La “banda dei metalmeccanici”, di lì a breve, era pronta ad entrare in azione. Dietro l’Audi (al cui interno, come avranno modo di accertare successivamente i militari, vi erano Giannuzzo, Cianci e Polimeno), ad un certo punto, è spuntata una Fiat Stilo SW, con altre due persone a bordo: la banda era al completo.
Dopo un rapido scambio di passeggeri, sulla Uno rubata sono saliti Ballarino e Polimeno, mentre l’Audi, con a bordo gli altri tre ragazzi, l’ha seguita per un breve tratto. I carabinieri, nella convinzione che, a breve, sarebbe stata consumata una rapina, hanno deciso di seguire la Fiat Uno che, dopo avere imboccato nuovamente via Puccini, ha svoltato per una strada sterrata, dove i due occupanti hanno iniziato ad indossare le tute da metalmeccanico ed armarsi. È stato a questo punto che i carabinieri sono intervenuti, intimando l’alt ai due giovani banditi. Favoriti dall’oscurità, tuttavia, Ballarino e Polimeno sono riusciti a fare perdere, per alcuni minuti, le loro tracce, fuggendo tra gli uliveti circostanti. Ma sono stati presto rintracciati ed arrestati: i due erano vestiti in modo simile, con una giacca colore blu del tipo metalmeccanico. Nelle tasche di Ballarino sono spuntati un cacciavite di grosse dimensioni ed un paio di guanti, mentre Polimeno aveva un passamontagna. Non avevano armi: i carabinieri ritengono che le abbiano abbandonate durante la fuga, prima di essere bloccati.

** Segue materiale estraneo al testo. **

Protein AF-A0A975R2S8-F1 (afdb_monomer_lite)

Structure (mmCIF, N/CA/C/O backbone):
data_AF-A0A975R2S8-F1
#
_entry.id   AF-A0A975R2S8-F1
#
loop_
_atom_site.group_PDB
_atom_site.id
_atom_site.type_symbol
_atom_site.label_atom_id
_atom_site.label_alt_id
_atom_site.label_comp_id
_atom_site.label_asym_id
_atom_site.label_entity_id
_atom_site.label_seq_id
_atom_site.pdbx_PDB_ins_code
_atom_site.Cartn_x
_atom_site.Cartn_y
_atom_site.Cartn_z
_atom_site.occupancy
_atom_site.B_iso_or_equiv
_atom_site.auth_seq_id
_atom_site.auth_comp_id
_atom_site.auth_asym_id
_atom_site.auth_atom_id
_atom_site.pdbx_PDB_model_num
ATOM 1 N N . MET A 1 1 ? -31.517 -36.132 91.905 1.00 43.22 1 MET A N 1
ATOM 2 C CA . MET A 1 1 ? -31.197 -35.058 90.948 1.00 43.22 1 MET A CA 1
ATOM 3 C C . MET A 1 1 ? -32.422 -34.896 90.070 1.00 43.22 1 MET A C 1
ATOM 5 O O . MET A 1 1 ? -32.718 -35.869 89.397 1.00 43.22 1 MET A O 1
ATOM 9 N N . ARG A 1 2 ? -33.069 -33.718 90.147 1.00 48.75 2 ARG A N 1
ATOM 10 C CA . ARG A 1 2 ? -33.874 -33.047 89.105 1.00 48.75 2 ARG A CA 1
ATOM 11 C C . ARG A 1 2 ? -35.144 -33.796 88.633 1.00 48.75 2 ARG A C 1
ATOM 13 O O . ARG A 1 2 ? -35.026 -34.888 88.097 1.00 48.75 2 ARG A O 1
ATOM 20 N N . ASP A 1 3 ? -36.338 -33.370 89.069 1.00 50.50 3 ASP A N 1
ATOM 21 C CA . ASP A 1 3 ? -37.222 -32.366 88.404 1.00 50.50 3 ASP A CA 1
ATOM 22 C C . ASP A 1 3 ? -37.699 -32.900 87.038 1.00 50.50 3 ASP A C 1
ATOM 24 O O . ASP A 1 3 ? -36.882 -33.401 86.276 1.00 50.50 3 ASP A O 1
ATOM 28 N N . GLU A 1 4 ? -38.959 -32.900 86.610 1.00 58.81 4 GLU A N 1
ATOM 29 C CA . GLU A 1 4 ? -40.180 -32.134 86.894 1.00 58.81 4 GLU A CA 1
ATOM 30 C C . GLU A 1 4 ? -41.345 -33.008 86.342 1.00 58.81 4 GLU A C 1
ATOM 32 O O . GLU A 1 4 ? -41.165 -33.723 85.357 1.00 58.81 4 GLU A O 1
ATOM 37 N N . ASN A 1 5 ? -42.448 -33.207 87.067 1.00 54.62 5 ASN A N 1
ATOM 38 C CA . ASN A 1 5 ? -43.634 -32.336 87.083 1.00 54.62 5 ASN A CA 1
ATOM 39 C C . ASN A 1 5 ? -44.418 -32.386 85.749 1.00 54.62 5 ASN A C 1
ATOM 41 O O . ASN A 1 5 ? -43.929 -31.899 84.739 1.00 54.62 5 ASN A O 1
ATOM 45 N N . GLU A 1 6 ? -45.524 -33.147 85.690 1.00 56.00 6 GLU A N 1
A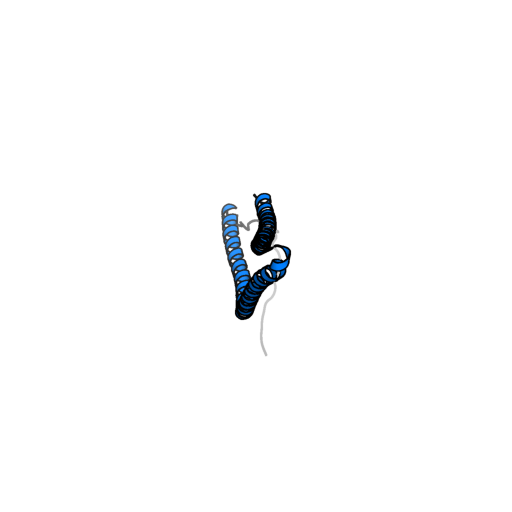TOM 46 C CA . GLU A 1 6 ? -46.928 -32.638 85.732 1.00 56.00 6 GLU A CA 1
ATOM 47 C C . GLU A 1 6 ? -47.434 -32.333 84.302 1.00 56.00 6 GLU A C 1
ATOM 49 O O . GLU A 1 6 ? -46.668 -31.868 83.474 1.00 56.00 6 GLU A O 1
ATOM 54 N N . GLU A 1 7 ? -48.645 -32.600 83.816 1.00 53.94 7 GLU A N 1
ATOM 55 C CA . GLU A 1 7 ? -49.957 -33.091 84.260 1.00 53.94 7 GLU A CA 1
ATOM 56 C C . GLU A 1 7 ? -50.623 -33.611 82.953 1.00 53.94 7 GLU A C 1
ATOM 58 O O . GLU A 1 7 ? -50.403 -33.038 81.891 1.00 53.94 7 GLU A O 1
ATOM 63 N N . THR A 1 8 ? -51.174 -34.827 82.871 1.00 53.50 8 THR A N 1
ATOM 64 C CA . THR A 1 8 ? -52.594 -35.230 83.051 1.00 53.50 8 THR A CA 1
ATOM 65 C C . THR A 1 8 ? -53.642 -34.504 82.153 1.00 53.50 8 THR A C 1
ATOM 67 O O . THR A 1 8 ? -53.316 -33.546 81.466 1.00 53.50 8 THR A O 1
ATOM 70 N N . PRO A 1 9 ? -54.863 -35.049 81.975 1.00 57.00 9 PRO A N 1
ATOM 71 C CA . PRO A 1 9 ? -55.335 -35.573 80.694 1.00 57.00 9 PRO A CA 1
ATOM 72 C C . PRO A 1 9 ? -56.570 -34.803 80.193 1.00 57.00 9 PRO A C 1
ATOM 74 O O . PRO A 1 9 ? -57.287 -34.171 80.962 1.00 57.00 9 PRO A O 1
ATOM 77 N N . GLY A 1 10 ? -56.885 -34.895 78.904 1.00 42.53 10 GLY A N 1
ATOM 78 C CA . GLY A 1 10 ? -58.054 -34.185 78.383 1.00 42.53 10 GLY A CA 1
ATOM 79 C C . GLY A 1 10 ? -58.514 -34.657 77.018 1.00 42.53 10 GLY A C 1
ATOM 80 O O . GLY A 1 10 ? -58.755 -33.839 76.141 1.00 42.53 10 GLY A O 1
ATOM 81 N N . ALA A 1 11 ? -58.608 -35.970 76.818 1.00 57.00 11 ALA A N 1
ATOM 82 C CA . ALA A 1 11 ? -59.453 -36.498 75.758 1.00 57.00 11 ALA A CA 1
ATOM 83 C C . ALA A 1 11 ? -60.869 -36.579 76.325 1.00 57.00 11 ALA A C 1
ATOM 85 O O . ALA A 1 11 ? -61.101 -37.443 77.167 1.00 57.00 11 ALA A O 1
ATOM 86 N N . ASP A 1 12 ? -61.750 -35.642 75.949 1.00 48.69 12 ASP A N 1
ATOM 87 C CA . ASP A 1 12 ? -63.074 -36.008 75.431 1.00 48.69 12 ASP A CA 1
ATOM 88 C C . ASP A 1 12 ? -64.018 -34.829 75.095 1.00 48.69 12 ASP A C 1
ATOM 90 O O . ASP A 1 12 ? -64.274 -33.938 75.899 1.00 48.69 12 ASP A O 1
ATOM 94 N N . PHE A 1 13 ? -64.580 -34.944 73.884 1.00 54.06 13 PHE A N 1
ATOM 95 C CA . PHE A 1 13 ? -65.841 -34.414 73.340 1.00 54.06 13 PHE A CA 1
ATOM 96 C C . PHE A 1 13 ? -66.099 -32.896 73.246 1.00 54.06 13 PHE A C 1
ATOM 98 O O . PHE A 1 13 ? -66.636 -32.284 74.163 1.00 54.06 13 PHE A O 1
ATOM 105 N N . ALA A 1 14 ? -65.996 -32.361 72.018 1.00 51.53 14 ALA A N 1
ATOM 106 C CA . ALA A 1 14 ? -67.147 -31.718 71.364 1.00 51.53 14 ALA A CA 1
ATOM 107 C C . ALA A 1 14 ? -67.006 -31.679 69.819 1.00 51.53 14 ALA A C 1
ATOM 109 O O . ALA A 1 14 ? -65.890 -31.741 69.307 1.00 51.53 14 ALA A O 1
ATOM 110 N N . PRO A 1 15 ? -68.131 -31.622 69.081 1.00 57.22 15 PRO A N 1
ATOM 111 C CA . PRO A 1 15 ? -68.242 -31.939 67.661 1.00 57.22 15 PRO A CA 1
ATOM 112 C C . PRO A 1 15 ? -68.129 -30.697 66.768 1.00 57.22 15 PRO A C 1
ATOM 114 O O . PRO A 1 15 ? -68.459 -29.590 67.182 1.00 57.22 15 PRO A O 1
ATOM 117 N N . GLY A 1 16 ? -67.753 -30.906 65.509 1.00 42.31 16 GLY A N 1
ATOM 118 C CA . GLY A 1 16 ? -67.824 -29.876 64.477 1.00 42.31 16 GLY A CA 1
ATOM 119 C C . GLY A 1 16 ? -66.575 -29.878 63.621 1.00 42.31 16 GLY A C 1
ATOM 120 O O . GLY A 1 16 ? -65.664 -29.089 63.844 1.00 42.31 16 GLY A O 1
ATOM 121 N N . VAL A 1 17 ? -66.543 -30.767 62.630 1.00 53.12 17 VAL A N 1
ATOM 122 C CA . VAL A 1 17 ? -65.694 -30.559 61.456 1.00 53.12 17 VAL A CA 1
ATOM 123 C C . VAL A 1 17 ? -66.333 -29.380 60.732 1.00 53.12 17 VAL A C 1
ATOM 125 O O . VAL A 1 17 ? -67.278 -29.559 59.972 1.00 53.12 17 VAL A O 1
ATOM 128 N N . SER A 1 18 ? -65.931 -28.166 61.101 1.00 50.72 18 SER A N 1
ATOM 129 C CA . SER A 1 18 ? -66.290 -26.976 60.348 1.00 50.72 18 SER A CA 1
ATOM 130 C C . SER A 1 18 ? -65.531 -27.044 59.035 1.00 50.72 18 SER A C 1
ATOM 132 O O . SER A 1 18 ? -64.300 -27.005 59.016 1.00 50.72 18 SER A O 1
ATOM 134 N N . ASP A 1 19 ? -66.333 -27.237 57.997 1.00 51.91 19 ASP A N 1
ATOM 135 C CA . ASP A 1 19 ? -66.055 -27.140 56.578 1.00 51.91 19 ASP A CA 1
ATOM 136 C C . ASP A 1 19 ? -64.882 -26.223 56.210 1.00 51.91 19 ASP A C 1
ATOM 138 O O . ASP A 1 19 ? -64.753 -25.093 56.677 1.00 51.91 19 ASP A O 1
ATOM 142 N N . GLU A 1 20 ? -64.076 -26.742 55.285 1.00 52.19 20 GLU A N 1
ATOM 143 C CA . GLU A 1 20 ? -63.533 -25.964 54.174 1.00 52.19 20 GLU A CA 1
ATOM 144 C C . GLU A 1 20 ? -62.705 -24.726 54.539 1.00 52.19 20 GLU A C 1
ATOM 146 O O . GLU A 1 20 ? -62.984 -23.611 54.111 1.00 52.19 20 GLU A O 1
ATOM 151 N N . ALA A 1 21 ? -61.559 -24.944 55.181 1.00 47.38 21 ALA A N 1
ATOM 152 C CA . ALA A 1 21 ? -60.400 -24.093 54.925 1.00 47.38 21 ALA A CA 1
ATOM 153 C C . ALA A 1 21 ? -59.631 -24.638 53.707 1.00 47.38 21 ALA A C 1
ATOM 155 O O . ALA A 1 21 ? -58.491 -25.087 53.808 1.00 47.38 21 ALA A O 1
ATOM 156 N N . MET A 1 22 ? -60.271 -24.604 52.531 1.00 49.50 22 MET A N 1
ATOM 157 C CA . MET A 1 22 ? -59.522 -24.300 51.313 1.00 49.50 22 MET A CA 1
ATOM 158 C C . MET A 1 22 ? -59.162 -22.817 51.411 1.00 49.50 22 MET A C 1
ATOM 160 O O . MET A 1 22 ? -59.845 -21.964 50.849 1.00 49.50 22 MET A O 1
ATOM 164 N N . GLU A 1 23 ? -58.110 -22.492 52.164 1.00 46.47 23 GLU A N 1
ATOM 165 C CA . GLU A 1 23 ? -57.428 -21.224 51.945 1.00 46.47 23 GLU A CA 1
ATOM 166 C C . GLU A 1 23 ? -56.776 -21.333 50.574 1.00 46.47 23 GLU A C 1
ATOM 168 O O . GLU A 1 23 ? -55.800 -22.049 50.349 1.00 46.47 23 GLU A O 1
ATOM 173 N N . SER A 1 24 ? -57.444 -20.691 49.628 1.00 47.44 24 SER A N 1
ATOM 174 C CA . SER A 1 24 ? -57.020 -20.515 48.262 1.00 47.44 24 SER A CA 1
ATOM 175 C C . SER A 1 24 ? -55.560 -20.075 48.224 1.00 47.44 24 SER A C 1
ATOM 177 O O . SER A 1 24 ? -55.229 -18.934 48.541 1.00 47.44 24 SER A O 1
ATOM 179 N N . GLU A 1 25 ? -54.697 -20.953 47.728 1.00 49.53 25 GLU A N 1
ATOM 180 C CA . GLU A 1 25 ? -53.321 -20.649 47.327 1.00 49.53 25 GLU A CA 1
ATOM 181 C C . GLU A 1 25 ? -53.275 -19.740 46.070 1.00 49.53 25 GLU A C 1
ATOM 183 O O . GLU A 1 25 ? -52.320 -19.762 45.295 1.00 49.53 25 GLU A O 1
ATOM 188 N N . SER A 1 26 ? -54.328 -18.949 45.827 1.00 49.75 26 SER A N 1
ATOM 189 C CA . SER A 1 26 ? -54.569 -18.202 44.591 1.00 49.75 26 SER A CA 1
ATOM 190 C C . SER A 1 26 ? -54.430 -16.689 44.738 1.00 49.75 26 SER A C 1
ATOM 192 O O . SER A 1 26 ? -55.001 -15.973 43.922 1.00 49.75 26 SER A O 1
ATOM 194 N N . ASP A 1 27 ? -53.702 -16.195 45.742 1.00 46.34 27 ASP A N 1
ATOM 195 C CA . ASP A 1 27 ? -53.503 -14.748 45.909 1.00 46.34 27 ASP A CA 1
ATOM 196 C C . ASP A 1 27 ? -52.037 -14.352 46.115 1.00 46.34 27 ASP A C 1
ATOM 198 O O . ASP A 1 27 ? -51.687 -13.446 46.867 1.00 46.34 27 ASP A O 1
ATOM 202 N N . ARG A 1 28 ? -51.132 -15.010 45.378 1.00 51.88 28 ARG A N 1
ATOM 203 C CA . ARG A 1 28 ? -49.951 -14.278 44.912 1.00 51.88 28 ARG A CA 1
ATOM 204 C C . ARG A 1 28 ? -50.410 -13.418 43.748 1.00 51.88 28 ARG A C 1
ATOM 206 O O . ARG A 1 28 ? -50.288 -13.819 42.594 1.00 51.88 28 ARG A O 1
ATOM 213 N N . GLU A 1 29 ? -50.948 -12.251 44.080 1.00 54.38 29 GLU A N 1
ATOM 214 C CA . GLU A 1 29 ? -51.063 -11.116 43.176 1.00 54.38 29 GLU A CA 1
ATOM 215 C C . GLU A 1 29 ? -49.630 -10.773 42.744 1.00 54.38 29 GLU A C 1
ATOM 217 O O . GLU A 1 29 ? -48.927 -9.993 43.377 1.00 54.38 29 GLU A O 1
ATOM 222 N N . VAL A 1 30 ? -49.120 -11.491 41.738 1.00 56.34 30 VAL A N 1
ATOM 223 C CA . VAL A 1 30 ? -47.896 -11.121 41.035 1.00 56.34 30 VAL A CA 1
ATOM 224 C C . VAL A 1 30 ? -48.287 -9.826 40.344 1.00 56.34 30 VAL A C 1
ATOM 226 O O . VAL A 1 30 ? -49.145 -9.883 39.458 1.00 56.34 30 VAL A O 1
ATOM 229 N N . PRO A 1 31 ? -47.769 -8.655 40.755 1.00 62.34 31 PRO A N 1
ATOM 230 C CA . PRO A 1 31 ? -48.088 -7.432 40.054 1.00 62.34 31 PRO A CA 1
ATOM 231 C C . PRO A 1 31 ? -47.511 -7.623 38.659 1.00 62.34 31 PRO A C 1
ATOM 233 O O . PRO A 1 31 ? -46.292 -7.635 38.486 1.00 62.34 31 PRO A O 1
ATOM 236 N N . TYR A 1 32 ? -48.375 -7.876 37.677 1.00 54.34 32 TYR A N 1
ATOM 237 C CA . TYR A 1 32 ? -47.998 -7.833 36.278 1.00 54.34 32 TYR A CA 1
ATOM 238 C C . TYR A 1 32 ? -47.639 -6.374 36.012 1.00 54.34 32 TYR A C 1
ATOM 240 O O . TYR A 1 32 ? -48.501 -5.557 35.682 1.00 54.34 32 TYR A O 1
ATOM 248 N N . GLY A 1 33 ? -46.369 -6.033 36.244 1.00 63.44 33 GLY A N 1
ATOM 249 C CA . GLY A 1 33 ? -45.766 -4.845 35.674 1.00 63.44 33 GLY A CA 1
ATOM 250 C C . GLY A 1 33 ? -46.152 -4.818 34.203 1.00 63.44 33 GLY A C 1
ATOM 251 O O . GLY A 1 33 ? -46.177 -5.849 33.528 1.00 63.44 33 GLY A O 1
ATOM 252 N N . SER A 1 34 ? -46.596 -3.654 33.744 1.00 76.06 34 SER A N 1
ATOM 253 C CA . SER A 1 34 ? -46.972 -3.432 32.353 1.00 76.06 34 SER A CA 1
ATOM 254 C C . SER A 1 34 ? -45.906 -4.055 31.446 1.00 76.06 34 SER A C 1
ATOM 256 O O . SER A 1 34 ? -44.726 -3.819 31.658 1.00 76.06 34 SER A O 1
ATOM 258 N N . LEU A 1 35 ? -46.283 -4.804 30.404 1.00 76.94 35 LEU A N 1
ATOM 259 C CA . LEU A 1 35 ? -45.326 -5.388 29.441 1.00 76.94 35 LEU A CA 1
ATOM 260 C C . LEU A 1 35 ? -44.370 -4.342 28.835 1.00 76.94 35 LEU A C 1
ATOM 262 O O . LEU A 1 35 ? -43.337 -4.684 28.272 1.00 76.94 35 LEU A O 1
ATOM 266 N N . ARG A 1 36 ? -44.730 -3.056 28.915 1.00 77.69 36 ARG A N 1
ATOM 267 C CA . ARG A 1 36 ? -43.846 -1.946 28.555 1.00 77.69 36 ARG A CA 1
ATOM 268 C C . ARG A 1 36 ? -42.698 -1.761 29.551 1.00 77.69 36 ARG A C 1
ATOM 270 O O . ARG A 1 36 ? -41.598 -1.495 29.088 1.00 77.69 36 ARG A O 1
ATOM 277 N N . ASP A 1 37 ? -42.937 -1.951 30.845 1.00 78.00 37 ASP A N 1
ATOM 278 C CA . ASP A 1 37 ? -41.907 -1.912 31.893 1.00 78.00 37 ASP A CA 1
ATOM 279 C C . ASP A 1 37 ? -40.956 -3.107 31.749 1.00 78.00 37 ASP A C 1
ATOM 281 O O . ASP A 1 37 ? -39.747 -2.935 31.851 1.00 78.00 37 ASP A O 1
ATOM 285 N N . ASP A 1 38 ? -41.471 -4.294 31.400 1.00 80.31 38 ASP A N 1
ATOM 286 C CA . ASP A 1 38 ? -40.630 -5.465 31.100 1.00 80.31 38 ASP A CA 1
ATOM 287 C C . ASP A 1 38 ? -39.759 -5.235 29.852 1.00 80.31 38 ASP A C 1
ATOM 289 O O . ASP A 1 38 ? -38.596 -5.628 29.802 1.00 80.31 38 ASP A O 1
ATOM 293 N N . MET A 1 39 ? -40.291 -4.569 28.824 1.00 79.69 39 MET A N 1
ATOM 294 C CA . MET A 1 39 ? -39.516 -4.211 27.629 1.00 79.69 39 MET A CA 1
ATOM 295 C C . MET A 1 39 ? -38.467 -3.133 27.927 1.00 79.69 39 MET A C 1
ATOM 297 O O . MET A 1 39 ? -37.380 -3.172 27.353 1.00 79.69 39 MET A O 1
ATOM 301 N N . GLU A 1 40 ? -38.773 -2.184 28.815 1.00 82.94 40 GLU A N 1
ATOM 302 C CA . GLU A 1 40 ? -37.829 -1.165 29.280 1.00 82.94 40 GLU A CA 1
ATOM 303 C C . GLU A 1 40 ? -36.706 -1.797 30.113 1.00 82.94 40 GLU A C 1
ATOM 305 O O . GLU A 1 40 ? -35.533 -1.519 29.857 1.00 82.94 40 GLU A O 1
ATOM 310 N N . SER A 1 41 ? -37.032 -2.745 30.999 1.00 79.88 41 SER A N 1
ATOM 311 C CA . SER A 1 41 ? -36.030 -3.471 31.783 1.00 79.88 41 SER A CA 1
ATOM 312 C C . SER A 1 41 ? -35.161 -4.373 30.903 1.00 79.88 41 SER A C 1
ATOM 314 O O . SER A 1 41 ? -33.947 -4.401 31.072 1.00 79.88 41 SER A O 1
ATOM 316 N N . LEU A 1 42 ? -35.742 -5.072 29.919 1.00 80.12 42 LEU A N 1
ATOM 317 C CA . LEU A 1 42 ? -34.987 -5.874 28.948 1.00 80.12 42 LEU A CA 1
ATOM 318 C C . LEU A 1 42 ? -34.098 -5.005 28.053 1.00 80.12 42 LEU A C 1
ATOM 320 O O . LEU A 1 42 ? -33.003 -5.423 27.671 1.00 80.12 42 LEU A O 1
ATOM 324 N N . TYR A 1 43 ? -34.541 -3.793 27.719 1.00 82.81 43 TYR A N 1
ATOM 325 C CA . TYR A 1 43 ? -33.739 -2.837 26.965 1.00 82.81 43 TYR A CA 1
ATOM 326 C C . TYR A 1 43 ? -32.534 -2.354 27.782 1.00 82.81 43 TYR A C 1
ATOM 328 O O . TYR A 1 43 ? -31.407 -2.379 27.277 1.00 82.81 43 TYR A O 1
ATOM 336 N N . GLU A 1 44 ? -32.734 -1.994 29.050 1.00 81.19 44 GLU A N 1
ATOM 337 C CA . GLU A 1 44 ? -31.642 -1.626 29.958 1.00 81.19 44 GLU A CA 1
ATOM 338 C C . GLU A 1 44 ? -30.658 -2.782 30.199 1.00 81.19 44 GLU A C 1
ATOM 340 O O . GLU A 1 44 ? -29.437 -2.580 30.125 1.00 81.19 44 GLU A O 1
ATOM 345 N N . ASP A 1 45 ? -31.159 -4.006 30.384 1.00 77.81 45 ASP A N 1
ATOM 346 C CA . ASP A 1 45 ? -30.323 -5.199 30.554 1.00 77.81 45 ASP A CA 1
ATOM 347 C C . ASP A 1 45 ? -29.535 -5.525 29.274 1.00 77.81 45 ASP A C 1
ATOM 349 O O . ASP A 1 45 ? -28.337 -5.815 29.332 1.00 77.81 45 ASP A O 1
ATOM 353 N N . SER A 1 46 ? -30.157 -5.401 28.093 1.00 82.12 46 SER A N 1
ATOM 354 C CA . SER A 1 46 ? -29.484 -5.642 26.808 1.00 82.12 46 SER A CA 1
ATOM 355 C C . SER A 1 46 ? -28.347 -4.650 26.549 1.00 82.12 46 SER A C 1
ATOM 357 O O . SER A 1 46 ? -27.275 -5.034 26.076 1.00 82.12 46 SER A O 1
ATOM 359 N N . ARG A 1 47 ? -28.531 -3.379 26.923 1.00 80.12 47 ARG A N 1
ATOM 360 C CA . ARG A 1 47 ? -27.495 -2.349 26.819 1.00 80.12 47 ARG A CA 1
ATOM 361 C C . ARG A 1 47 ? -26.324 -2.647 27.750 1.00 80.12 47 ARG A C 1
ATOM 363 O O . ARG A 1 47 ? -25.172 -2.560 27.326 1.00 80.12 47 ARG A O 1
ATOM 370 N N . THR A 1 48 ? -26.615 -3.036 28.986 1.00 78.94 48 THR A N 1
ATOM 371 C CA . THR A 1 48 ? -25.596 -3.394 29.981 1.00 78.94 48 THR A CA 1
ATOM 372 C C . THR A 1 48 ? -24.786 -4.615 29.531 1.00 78.94 48 THR A C 1
ATOM 374 O O . THR A 1 48 ? -23.559 -4.636 29.651 1.00 78.94 48 THR A O 1
ATOM 377 N N . TYR A 1 49 ? -25.444 -5.605 28.924 1.00 77.44 49 TYR A N 1
ATOM 378 C CA . TYR A 1 49 ? -24.791 -6.787 28.361 1.00 77.44 49 TYR A CA 1
ATOM 37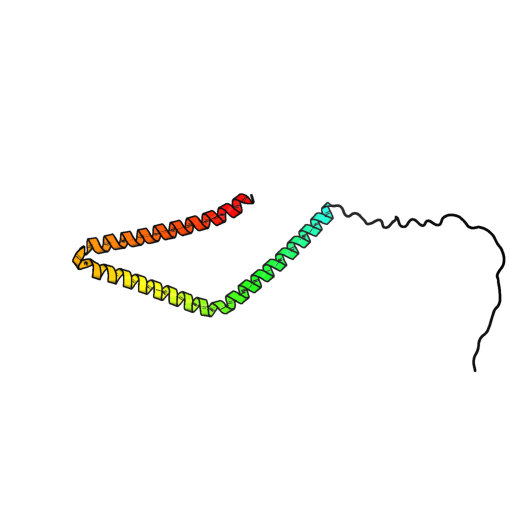9 C C . TYR A 1 49 ? -23.878 -6.450 27.167 1.00 77.44 49 TYR A C 1
ATOM 381 O O . TYR A 1 49 ? -22.748 -6.938 27.085 1.00 77.44 49 TYR A O 1
ATOM 389 N N . LEU A 1 50 ? -24.317 -5.560 26.267 1.00 78.94 50 LEU A N 1
ATOM 390 C CA . LEU A 1 50 ? -23.497 -5.085 25.146 1.00 78.94 50 LEU A CA 1
ATOM 391 C C . LEU A 1 50 ? -22.270 -4.296 25.618 1.00 78.94 50 LEU A C 1
ATOM 393 O O . LEU A 1 50 ? -21.176 -4.478 25.079 1.00 78.94 50 LEU A O 1
ATOM 397 N N . GLU A 1 51 ? -22.421 -3.447 26.637 1.00 74.06 51 GLU A N 1
ATOM 398 C CA . GLU A 1 51 ? -21.301 -2.703 27.222 1.00 74.06 51 GLU A CA 1
ATOM 399 C C . GLU A 1 51 ? -20.249 -3.653 27.832 1.00 74.06 51 GLU A C 1
ATOM 401 O O . GLU A 1 51 ? -19.043 -3.414 27.688 1.00 74.06 51 GLU A O 1
ATOM 406 N N . ALA A 1 52 ? -20.678 -4.779 28.413 1.00 75.25 52 ALA A N 1
ATOM 407 C CA . ALA A 1 52 ? -19.786 -5.807 28.948 1.00 75.25 52 ALA A CA 1
ATOM 408 C C . ALA A 1 52 ? -19.027 -6.577 27.848 1.00 75.25 52 ALA A C 1
ATOM 410 O O . ALA A 1 52 ? -17.808 -6.750 27.944 1.00 75.25 52 ALA A O 1
ATOM 411 N N . GLU A 1 53 ? -19.704 -6.986 26.772 1.00 74.44 53 GLU A N 1
ATOM 412 C CA . GLU A 1 53 ? -19.089 -7.732 25.664 1.00 74.44 53 GLU A CA 1
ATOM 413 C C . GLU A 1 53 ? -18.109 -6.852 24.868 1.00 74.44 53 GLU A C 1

I complici a bordo dell’Audi, invece, dopo avere assistito al blitz dei carabinieri, hanno repentinamente invertito il senso di marcia e preferito allontanarsi a tutto gas. Con la collaborazione dei carabinieri della compagnia di Gallipoli, gli uomini del norm di Maglie, in breve tempo, hanno rintracciato l’Audi a Sogliano Cavour, con i giovani a bordo, che sono poi stati accompagnati in caserma.
Messi alle strette, i cinque giovani rapinatori hanno confermato le accuse mosse nei loro confronti dagli investigatori e sono stati così arrestati per ricettazione di auto rubata e tentata rapina ai danni del supermercato Pam di Corigliano d’Otranto. Informato il pm di turno, Giuseppe Capoccia, la “banda dei metalmeccanici” è stata accompagnata in carcere.